--- Input material Enclosed Below ---
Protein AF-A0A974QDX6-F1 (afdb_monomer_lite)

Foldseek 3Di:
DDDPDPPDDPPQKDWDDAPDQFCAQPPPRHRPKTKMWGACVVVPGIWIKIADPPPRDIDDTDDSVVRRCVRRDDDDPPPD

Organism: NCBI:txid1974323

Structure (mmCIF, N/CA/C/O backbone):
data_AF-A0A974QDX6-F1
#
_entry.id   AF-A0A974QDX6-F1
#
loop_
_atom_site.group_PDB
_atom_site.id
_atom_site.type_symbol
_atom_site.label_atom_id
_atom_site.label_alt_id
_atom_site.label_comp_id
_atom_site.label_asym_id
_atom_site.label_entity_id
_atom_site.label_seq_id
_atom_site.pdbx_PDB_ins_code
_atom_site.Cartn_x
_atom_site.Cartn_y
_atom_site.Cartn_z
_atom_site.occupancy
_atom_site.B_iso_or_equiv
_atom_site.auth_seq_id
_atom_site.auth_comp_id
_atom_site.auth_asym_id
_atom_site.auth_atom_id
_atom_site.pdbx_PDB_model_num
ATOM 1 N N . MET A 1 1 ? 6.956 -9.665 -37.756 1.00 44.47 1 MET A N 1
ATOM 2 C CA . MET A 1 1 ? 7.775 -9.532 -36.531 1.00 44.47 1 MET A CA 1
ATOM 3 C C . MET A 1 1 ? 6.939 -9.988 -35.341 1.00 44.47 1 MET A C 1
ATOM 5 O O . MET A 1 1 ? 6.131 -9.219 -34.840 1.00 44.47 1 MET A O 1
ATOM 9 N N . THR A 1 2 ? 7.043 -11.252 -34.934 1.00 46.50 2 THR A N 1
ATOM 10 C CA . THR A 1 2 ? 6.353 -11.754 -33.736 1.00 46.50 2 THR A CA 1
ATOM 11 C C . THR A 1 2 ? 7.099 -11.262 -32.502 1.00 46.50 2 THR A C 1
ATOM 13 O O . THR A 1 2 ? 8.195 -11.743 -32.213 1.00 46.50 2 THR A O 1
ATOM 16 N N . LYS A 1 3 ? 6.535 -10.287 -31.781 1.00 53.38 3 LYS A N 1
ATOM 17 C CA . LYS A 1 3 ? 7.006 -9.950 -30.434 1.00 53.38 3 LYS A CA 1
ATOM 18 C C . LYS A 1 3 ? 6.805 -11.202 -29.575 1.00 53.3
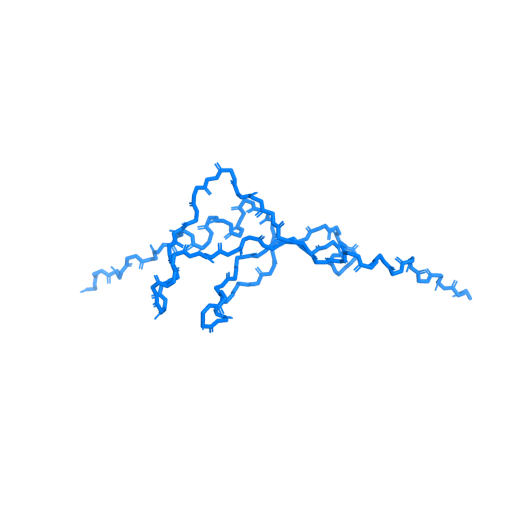8 3 LYS A C 1
ATOM 20 O O . LYS A 1 3 ? 5.666 -11.597 -29.342 1.00 53.38 3 LYS A O 1
ATOM 25 N N . LYS A 1 4 ? 7.893 -11.874 -29.181 1.00 52.62 4 LYS A N 1
ATOM 26 C CA . LYS A 1 4 ? 7.823 -12.942 -28.176 1.00 52.62 4 LYS A CA 1
ATOM 27 C C . LYS A 1 4 ? 7.274 -12.308 -26.901 1.00 52.62 4 LYS A C 1
ATOM 29 O O . LYS A 1 4 ? 7.866 -11.356 -26.398 1.00 52.62 4 LYS A O 1
ATOM 34 N N . LEU A 1 5 ? 6.132 -12.799 -26.429 1.00 53.25 5 LEU A N 1
ATOM 35 C CA . LEU A 1 5 ? 5.637 -12.447 -25.104 1.00 53.25 5 LEU A CA 1
ATOM 36 C C . LEU A 1 5 ? 6.671 -12.935 -24.077 1.00 53.25 5 LEU A C 1
ATOM 38 O O . LEU A 1 5 ? 7.199 -14.041 -24.249 1.00 53.25 5 LEU A O 1
ATOM 42 N N . PRO A 1 6 ? 7.009 -12.130 -23.057 1.00 57.72 6 PRO A N 1
ATOM 43 C CA . PRO A 1 6 ? 7.888 -12.589 -21.993 1.00 57.72 6 PRO A CA 1
ATOM 44 C C . PRO A 1 6 ? 7.270 -13.818 -21.301 1.00 57.72 6 PRO A C 1
ATOM 46 O O . PRO A 1 6 ? 6.042 -13.958 -21.281 1.00 57.72 6 PRO A O 1
ATOM 49 N N . PRO A 1 7 ? 8.097 -14.736 -20.769 1.00 57.44 7 PRO A N 1
ATOM 50 C CA . PRO A 1 7 ? 7.603 -15.911 -20.065 1.00 57.44 7 PRO A CA 1
ATOM 51 C C . PRO A 1 7 ? 6.699 -15.477 -18.907 1.00 57.44 7 PRO A C 1
ATOM 53 O O . PRO A 1 7 ? 7.070 -14.622 -18.103 1.00 57.44 7 PRO A O 1
ATOM 56 N N . VAL A 1 8 ? 5.500 -16.056 -18.833 1.00 54.72 8 VAL A N 1
ATOM 57 C CA . VAL A 1 8 ? 4.561 -15.808 -17.736 1.00 54.72 8 VAL A CA 1
ATOM 58 C C . VAL A 1 8 ? 5.177 -16.399 -16.469 1.00 54.72 8 VAL A C 1
ATOM 60 O O . VAL A 1 8 ? 5.218 -17.616 -16.309 1.00 54.72 8 VAL A O 1
ATOM 63 N N . ASN A 1 9 ? 5.710 -15.545 -15.595 1.00 58.78 9 ASN A N 1
ATOM 64 C CA . ASN A 1 9 ? 6.226 -15.963 -14.295 1.00 58.78 9 ASN A CA 1
ATOM 65 C C . ASN A 1 9 ? 5.038 -16.434 -13.430 1.00 58.78 9 ASN A C 1
ATOM 67 O O . ASN A 1 9 ? 4.119 -15.640 -13.243 1.00 58.78 9 ASN A O 1
ATOM 71 N N . PRO A 1 10 ? 4.991 -17.682 -12.928 1.00 61.75 10 PRO A N 1
ATOM 72 C CA . PRO A 1 10 ? 3.858 -18.173 -12.137 1.00 61.75 10 PRO A CA 1
ATOM 73 C C . PRO A 1 10 ? 3.657 -17.412 -10.815 1.00 61.75 10 PRO A C 1
ATOM 75 O O . PRO A 1 10 ? 2.546 -17.394 -10.294 1.00 61.75 10 PRO A O 1
ATOM 78 N N . GLU A 1 11 ? 4.677 -16.708 -10.315 1.00 73.88 11 GLU A N 1
ATOM 79 C CA . GLU A 1 11 ? 4.595 -15.899 -9.091 1.00 73.88 11 GLU A CA 1
ATOM 80 C C . GLU A 1 11 ? 4.480 -14.399 -9.389 1.00 73.88 11 GLU A C 1
ATOM 82 O O . GLU A 1 11 ? 5.269 -13.576 -8.922 1.00 73.88 11 GLU A O 1
ATOM 87 N N . ARG A 1 12 ? 3.498 -14.012 -10.214 1.00 86.25 12 ARG A N 1
ATOM 88 C CA . ARG A 1 12 ? 3.266 -12.585 -10.520 1.00 86.25 12 ARG A CA 1
ATOM 89 C C . ARG A 1 12 ? 2.825 -11.778 -9.307 1.00 86.25 12 ARG A C 1
ATOM 91 O O . ARG A 1 12 ? 2.965 -10.564 -9.336 1.00 86.25 12 ARG A O 1
ATOM 98 N N . ILE A 1 13 ? 2.248 -12.415 -8.293 1.00 91.31 13 ILE A N 1
ATOM 99 C CA . ILE A 1 13 ? 1.684 -11.743 -7.125 1.00 91.31 13 ILE A CA 1
ATOM 100 C C . ILE A 1 13 ? 2.263 -12.392 -5.874 1.00 91.31 13 ILE A C 1
ATOM 102 O O . ILE A 1 13 ? 2.163 -13.607 -5.717 1.00 91.31 13 ILE A O 1
ATOM 106 N N . SER A 1 14 ? 2.831 -11.591 -4.976 1.00 94.81 14 SER A N 1
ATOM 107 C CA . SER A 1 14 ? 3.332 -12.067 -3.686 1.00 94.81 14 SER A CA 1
--- End of Enclosed Input material ---
Beginning with the line that has "ATOM 43 C CA" and ending with the line that has "ATOM 50 C CA", set down the lines above exactly and include no others.

Answer area>
ATOM 43 C CA . PRO A 1 6 ? 7.888 -12.589 -21.993 1.00 57.72 6 PRO A CA 1
ATOM 44 C C . PRO A 1 6 ? 7.270 -13.818 -21.301 1.00 57.72 6 PRO A C 1
ATOM 46 O O . PRO A 1 6 ? 6.042 -13.958 -21.281 1.00 57.72 6 PRO A O 1
ATOM 49 N N . PRO A 1 7 ? 8.097 -14.736 -20.769 1.00 57.44 7 PRO A N 1
ATOM 50 C CA . PRO A 1 7 ? 7.603 -15.911 -20.065 1.00 57.44 7 PRO A CA 1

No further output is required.